Yeshua’s Messianic Miracles

Yeshua taught frequently in synagogues, and it was in these sacred spaces that he often healed people, enabling them to fully delight in Shabbat. Luke records one instance in which Yeshua healed a woman who was bent over and could not stand upright (Luke 13:12–13). When challenged for healing on Shabbat, Yeshua responded by calling her “a daughter of Abraham whom Satan bound for eighteen years” (Luke 13:16). This act becomes more than just a healing; it’s a sign of liberation, calling back to God’s faithfulness in delivering Israel out of Egypt:

“I am the Lord your God, who brought you out of the land of Egypt, that you should not be their slaves. And I have broken the bars of your yoke and made you walk erect” (Lev 26:12–13).

Throughout his ministry, Yeshua continued this liberating work: casting out demons, opening blind eyes, and even raising the dead, including raising a young girl and a close friend from the dead (Matt 9:18–26; John 11:1–44).

These deeds aligned not only with the prophetic vision of Isaiah but also with the messianic expectations reflected in 4Q521, demonstrating authority even over creation itself. When a storm overtook his disciples at sea, Yeshua calmed the wind and waves with a simple command:

“Peace! Be still!” (Mark 4:39)

According to the Gospel accounts, his resurrection was the ultimate sign of his messianic identity (Matt 12:40).

Luke records Peter’s Shavuot message, in which he makes this claim explicit:

“This Yeshua God raised up, and of that we all are witnesses. . . . Let all the house of Israel therefore know for certain that God has made him both Lord and Messiah.” (Acts 2:32–36a)
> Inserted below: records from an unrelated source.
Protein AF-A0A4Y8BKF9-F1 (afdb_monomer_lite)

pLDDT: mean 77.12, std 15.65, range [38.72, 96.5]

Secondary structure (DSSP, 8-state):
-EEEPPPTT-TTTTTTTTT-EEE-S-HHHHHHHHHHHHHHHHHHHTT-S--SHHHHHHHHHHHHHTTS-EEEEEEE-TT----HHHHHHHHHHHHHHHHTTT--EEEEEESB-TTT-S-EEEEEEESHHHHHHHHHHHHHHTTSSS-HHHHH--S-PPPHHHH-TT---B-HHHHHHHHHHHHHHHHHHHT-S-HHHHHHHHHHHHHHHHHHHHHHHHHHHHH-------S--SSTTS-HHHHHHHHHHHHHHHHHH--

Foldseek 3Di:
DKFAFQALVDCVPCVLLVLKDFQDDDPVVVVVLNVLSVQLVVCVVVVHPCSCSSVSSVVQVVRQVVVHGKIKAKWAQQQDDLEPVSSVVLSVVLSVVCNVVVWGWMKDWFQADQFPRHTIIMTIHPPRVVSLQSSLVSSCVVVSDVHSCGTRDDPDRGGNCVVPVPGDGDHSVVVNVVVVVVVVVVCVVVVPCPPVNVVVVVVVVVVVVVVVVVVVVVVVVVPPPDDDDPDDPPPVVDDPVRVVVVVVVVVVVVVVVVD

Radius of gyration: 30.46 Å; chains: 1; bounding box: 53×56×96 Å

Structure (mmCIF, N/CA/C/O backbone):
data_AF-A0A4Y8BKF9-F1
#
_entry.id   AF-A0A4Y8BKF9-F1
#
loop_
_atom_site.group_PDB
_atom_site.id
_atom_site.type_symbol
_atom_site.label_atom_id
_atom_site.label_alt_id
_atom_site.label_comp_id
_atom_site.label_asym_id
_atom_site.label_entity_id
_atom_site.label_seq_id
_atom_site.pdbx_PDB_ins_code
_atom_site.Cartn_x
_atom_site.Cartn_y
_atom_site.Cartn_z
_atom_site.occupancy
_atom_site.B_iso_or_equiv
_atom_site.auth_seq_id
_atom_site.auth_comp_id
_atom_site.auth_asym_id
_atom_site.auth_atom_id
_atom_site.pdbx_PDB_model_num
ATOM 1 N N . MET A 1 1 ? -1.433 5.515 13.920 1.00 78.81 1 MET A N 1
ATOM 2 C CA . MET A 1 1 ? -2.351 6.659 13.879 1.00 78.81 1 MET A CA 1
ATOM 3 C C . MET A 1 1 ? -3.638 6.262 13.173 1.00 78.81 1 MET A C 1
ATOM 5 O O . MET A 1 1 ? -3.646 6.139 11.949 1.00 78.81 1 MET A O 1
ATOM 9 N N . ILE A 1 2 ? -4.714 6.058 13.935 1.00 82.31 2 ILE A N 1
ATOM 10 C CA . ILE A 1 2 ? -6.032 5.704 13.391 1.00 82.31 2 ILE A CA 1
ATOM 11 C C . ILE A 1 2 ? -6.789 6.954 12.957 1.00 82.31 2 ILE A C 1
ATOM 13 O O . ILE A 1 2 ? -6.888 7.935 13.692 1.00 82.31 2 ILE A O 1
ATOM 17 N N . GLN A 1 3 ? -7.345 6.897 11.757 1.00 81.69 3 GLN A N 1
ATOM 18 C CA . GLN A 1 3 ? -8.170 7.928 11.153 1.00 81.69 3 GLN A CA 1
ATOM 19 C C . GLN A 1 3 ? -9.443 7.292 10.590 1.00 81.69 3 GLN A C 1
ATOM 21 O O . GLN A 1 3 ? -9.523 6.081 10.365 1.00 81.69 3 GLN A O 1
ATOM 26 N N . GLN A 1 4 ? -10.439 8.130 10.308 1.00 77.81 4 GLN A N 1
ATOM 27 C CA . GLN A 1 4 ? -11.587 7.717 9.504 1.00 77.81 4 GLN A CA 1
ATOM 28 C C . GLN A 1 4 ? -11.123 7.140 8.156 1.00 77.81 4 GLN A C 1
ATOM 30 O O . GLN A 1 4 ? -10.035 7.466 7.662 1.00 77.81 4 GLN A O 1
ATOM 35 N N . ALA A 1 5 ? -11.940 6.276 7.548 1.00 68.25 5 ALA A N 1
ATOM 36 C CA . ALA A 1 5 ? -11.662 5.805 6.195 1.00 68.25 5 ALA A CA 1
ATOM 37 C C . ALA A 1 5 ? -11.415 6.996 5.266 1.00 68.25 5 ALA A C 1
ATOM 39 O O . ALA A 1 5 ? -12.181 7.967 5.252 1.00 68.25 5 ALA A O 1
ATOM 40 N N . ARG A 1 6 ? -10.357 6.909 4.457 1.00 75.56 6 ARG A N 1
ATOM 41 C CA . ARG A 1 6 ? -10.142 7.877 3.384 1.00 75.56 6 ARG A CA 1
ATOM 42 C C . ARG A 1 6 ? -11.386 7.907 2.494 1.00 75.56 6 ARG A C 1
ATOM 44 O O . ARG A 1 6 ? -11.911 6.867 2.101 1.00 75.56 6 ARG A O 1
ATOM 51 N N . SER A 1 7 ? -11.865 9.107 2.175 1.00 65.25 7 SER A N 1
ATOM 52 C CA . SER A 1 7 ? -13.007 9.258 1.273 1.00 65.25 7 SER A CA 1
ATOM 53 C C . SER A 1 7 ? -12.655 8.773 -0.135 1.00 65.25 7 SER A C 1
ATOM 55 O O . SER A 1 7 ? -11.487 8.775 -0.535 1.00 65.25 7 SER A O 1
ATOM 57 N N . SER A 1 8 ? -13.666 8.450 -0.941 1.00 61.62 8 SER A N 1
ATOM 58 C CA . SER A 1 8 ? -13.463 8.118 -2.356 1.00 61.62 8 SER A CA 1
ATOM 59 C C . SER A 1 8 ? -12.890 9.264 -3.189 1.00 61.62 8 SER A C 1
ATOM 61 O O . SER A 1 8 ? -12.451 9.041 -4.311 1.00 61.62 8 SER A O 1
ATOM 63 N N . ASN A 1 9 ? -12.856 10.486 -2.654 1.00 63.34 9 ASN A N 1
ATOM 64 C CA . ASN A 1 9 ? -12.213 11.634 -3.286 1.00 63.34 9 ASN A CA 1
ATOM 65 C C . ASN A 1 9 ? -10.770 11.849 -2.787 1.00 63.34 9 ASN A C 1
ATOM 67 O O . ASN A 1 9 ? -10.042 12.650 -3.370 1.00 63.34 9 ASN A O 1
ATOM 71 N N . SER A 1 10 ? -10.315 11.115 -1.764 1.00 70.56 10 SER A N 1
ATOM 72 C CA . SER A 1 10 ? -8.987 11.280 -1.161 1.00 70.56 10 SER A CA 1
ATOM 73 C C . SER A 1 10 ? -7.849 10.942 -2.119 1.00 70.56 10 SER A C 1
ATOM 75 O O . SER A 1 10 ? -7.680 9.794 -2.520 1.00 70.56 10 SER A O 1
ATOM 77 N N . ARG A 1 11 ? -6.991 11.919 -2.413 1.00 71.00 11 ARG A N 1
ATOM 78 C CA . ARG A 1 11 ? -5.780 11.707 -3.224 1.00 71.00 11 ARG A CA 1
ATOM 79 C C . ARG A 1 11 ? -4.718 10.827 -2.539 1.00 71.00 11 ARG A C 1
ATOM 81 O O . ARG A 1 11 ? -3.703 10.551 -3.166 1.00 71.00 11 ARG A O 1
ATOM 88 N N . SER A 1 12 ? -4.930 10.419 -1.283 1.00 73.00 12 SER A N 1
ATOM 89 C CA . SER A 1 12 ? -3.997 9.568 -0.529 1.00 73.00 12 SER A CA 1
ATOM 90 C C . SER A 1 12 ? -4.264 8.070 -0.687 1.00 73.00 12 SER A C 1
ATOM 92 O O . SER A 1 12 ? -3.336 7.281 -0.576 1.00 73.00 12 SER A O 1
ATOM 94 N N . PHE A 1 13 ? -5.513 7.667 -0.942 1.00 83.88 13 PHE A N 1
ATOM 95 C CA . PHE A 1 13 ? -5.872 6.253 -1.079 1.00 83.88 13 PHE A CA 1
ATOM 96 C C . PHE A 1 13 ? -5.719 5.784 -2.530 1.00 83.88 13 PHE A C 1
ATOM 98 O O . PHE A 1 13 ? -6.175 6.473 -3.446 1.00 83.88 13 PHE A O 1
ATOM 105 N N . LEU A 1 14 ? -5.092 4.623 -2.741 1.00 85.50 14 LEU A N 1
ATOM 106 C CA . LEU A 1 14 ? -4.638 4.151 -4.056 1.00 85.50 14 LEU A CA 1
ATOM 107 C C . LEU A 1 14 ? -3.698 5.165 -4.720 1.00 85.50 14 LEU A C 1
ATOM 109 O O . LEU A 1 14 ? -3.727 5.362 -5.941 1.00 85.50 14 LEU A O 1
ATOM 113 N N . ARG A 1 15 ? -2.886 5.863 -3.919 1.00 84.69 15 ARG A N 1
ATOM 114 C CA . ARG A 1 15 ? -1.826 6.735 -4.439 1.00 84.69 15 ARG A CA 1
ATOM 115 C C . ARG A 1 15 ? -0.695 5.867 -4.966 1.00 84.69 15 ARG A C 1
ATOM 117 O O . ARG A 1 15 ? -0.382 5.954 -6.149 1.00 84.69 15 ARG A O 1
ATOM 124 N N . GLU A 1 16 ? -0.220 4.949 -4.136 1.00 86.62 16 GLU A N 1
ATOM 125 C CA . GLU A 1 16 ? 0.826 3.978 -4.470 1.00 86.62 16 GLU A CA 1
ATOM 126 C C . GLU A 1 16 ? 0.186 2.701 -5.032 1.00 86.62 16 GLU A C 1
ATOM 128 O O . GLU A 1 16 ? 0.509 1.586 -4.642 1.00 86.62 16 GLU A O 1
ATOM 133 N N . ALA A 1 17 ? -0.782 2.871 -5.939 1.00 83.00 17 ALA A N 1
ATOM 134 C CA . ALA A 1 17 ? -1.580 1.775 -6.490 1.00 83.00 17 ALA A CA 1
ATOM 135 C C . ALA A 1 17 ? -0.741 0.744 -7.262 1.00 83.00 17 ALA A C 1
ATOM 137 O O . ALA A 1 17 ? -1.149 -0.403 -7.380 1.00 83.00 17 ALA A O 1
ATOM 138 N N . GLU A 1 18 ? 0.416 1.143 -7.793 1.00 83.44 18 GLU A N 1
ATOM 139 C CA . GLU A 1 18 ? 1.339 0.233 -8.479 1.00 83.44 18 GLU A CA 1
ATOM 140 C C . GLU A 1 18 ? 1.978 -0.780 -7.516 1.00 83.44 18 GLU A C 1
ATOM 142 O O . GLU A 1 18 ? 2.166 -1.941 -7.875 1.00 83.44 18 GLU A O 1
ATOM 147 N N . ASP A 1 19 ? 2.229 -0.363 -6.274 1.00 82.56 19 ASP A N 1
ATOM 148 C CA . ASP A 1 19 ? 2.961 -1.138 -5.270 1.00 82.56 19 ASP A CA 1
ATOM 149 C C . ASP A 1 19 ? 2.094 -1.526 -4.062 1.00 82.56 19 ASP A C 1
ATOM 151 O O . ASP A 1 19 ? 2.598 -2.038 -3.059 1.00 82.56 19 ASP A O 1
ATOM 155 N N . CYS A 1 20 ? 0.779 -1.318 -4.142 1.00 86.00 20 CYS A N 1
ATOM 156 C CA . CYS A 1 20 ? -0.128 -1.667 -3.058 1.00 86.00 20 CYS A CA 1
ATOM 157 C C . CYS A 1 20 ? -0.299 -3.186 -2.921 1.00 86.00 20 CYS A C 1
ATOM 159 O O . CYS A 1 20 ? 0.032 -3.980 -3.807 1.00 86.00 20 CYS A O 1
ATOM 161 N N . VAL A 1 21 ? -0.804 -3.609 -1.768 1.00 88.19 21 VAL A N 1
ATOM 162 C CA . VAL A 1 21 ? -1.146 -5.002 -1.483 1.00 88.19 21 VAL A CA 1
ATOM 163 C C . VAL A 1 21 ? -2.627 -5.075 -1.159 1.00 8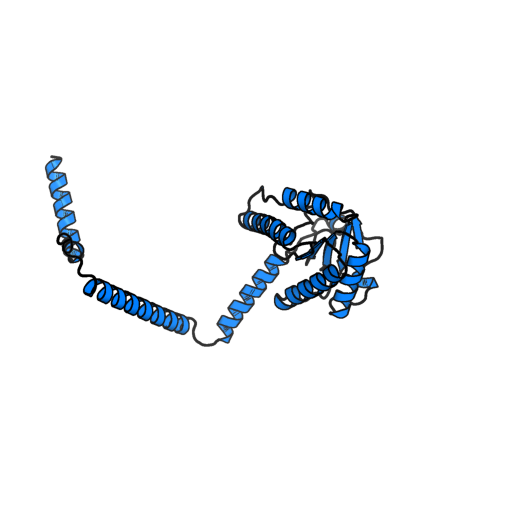8.19 21 VAL A C 1
ATOM 165 O O . VAL A 1 21 ? -3.105 -4.370 -0.269 1.00 88.19 21 VAL A O 1
ATOM 168 N N . LEU A 1 22 ? -3.342 -5.941 -1.873 1.00 87.38 22 LEU A N 1
ATOM 169 C CA . LEU A 1 22 ? -4.737 -6.267 -1.604 1.00 87.38 22 LEU A CA 1
ATOM 170 C C . LEU A 1 22 ? -4.801 -7.473 -0.661 1.00 87.38 22 LEU A C 1
ATOM 172 O O . LEU A 1 22 ? -4.317 -8.545 -1.016 1.00 87.38 22 LEU A O 1
ATOM 176 N N . ILE A 1 23 ? -5.420 -7.306 0.508 1.00 90.69 23 ILE A N 1
ATOM 177 C CA . ILE A 1 23 ? -5.769 -8.404 1.418 1.00 90.69 23 ILE A CA 1
ATOM 178 C C . ILE A 1 23 ? -7.295 -8.506 1.433 1.00 90.69 23 ILE A C 1
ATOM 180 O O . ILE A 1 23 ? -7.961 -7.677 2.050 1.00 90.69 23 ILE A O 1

In rising from the dead, Yeshua offers peace to his people in a world still marked by brokenness. Yet this peace was not abstract or distant; it was a foretaste of the full redemption to come.

Yeshua’s earliest followers, who were faithful Jews, preserved his life and teachings in what came to be known as the New Testament. These writings remain part of Israel’s story and are worth exploring, even amid centuries of tension and misunderstanding.

Conclusion

As a Jewish follower of Yeshua myself, I have found his resurrection to be a fixed pole I hold onto through suffering. It doesn’t erase pain, but it reframes it. Knowing Yeshua allows me to experience “the peace of God, which surpasses all understanding” (Phil 4:7), as I await the full restoration to come.

Yeshua brought peace in the first century. He brings peace today. And one day, he will bring complete peace for all Israel and for all the world.

Footnotes

  1. 4Q521 frag. 2, col. 2, lines 1, 6, 8, 11, 12. Translation from Gregory R. Lanier, Corpus Christologicum: Texts and Translations for the Study of Jewish Messianism and Early Christology (Peabody: Hendrickson Academic, 2021), 244–45.
  2. For a case that John was a member of the Qumran community, see Joel Marcus, John the Baptist in History and Theology (Columbia, South Carolina: University of South Carolina Press, 2018), 27–45.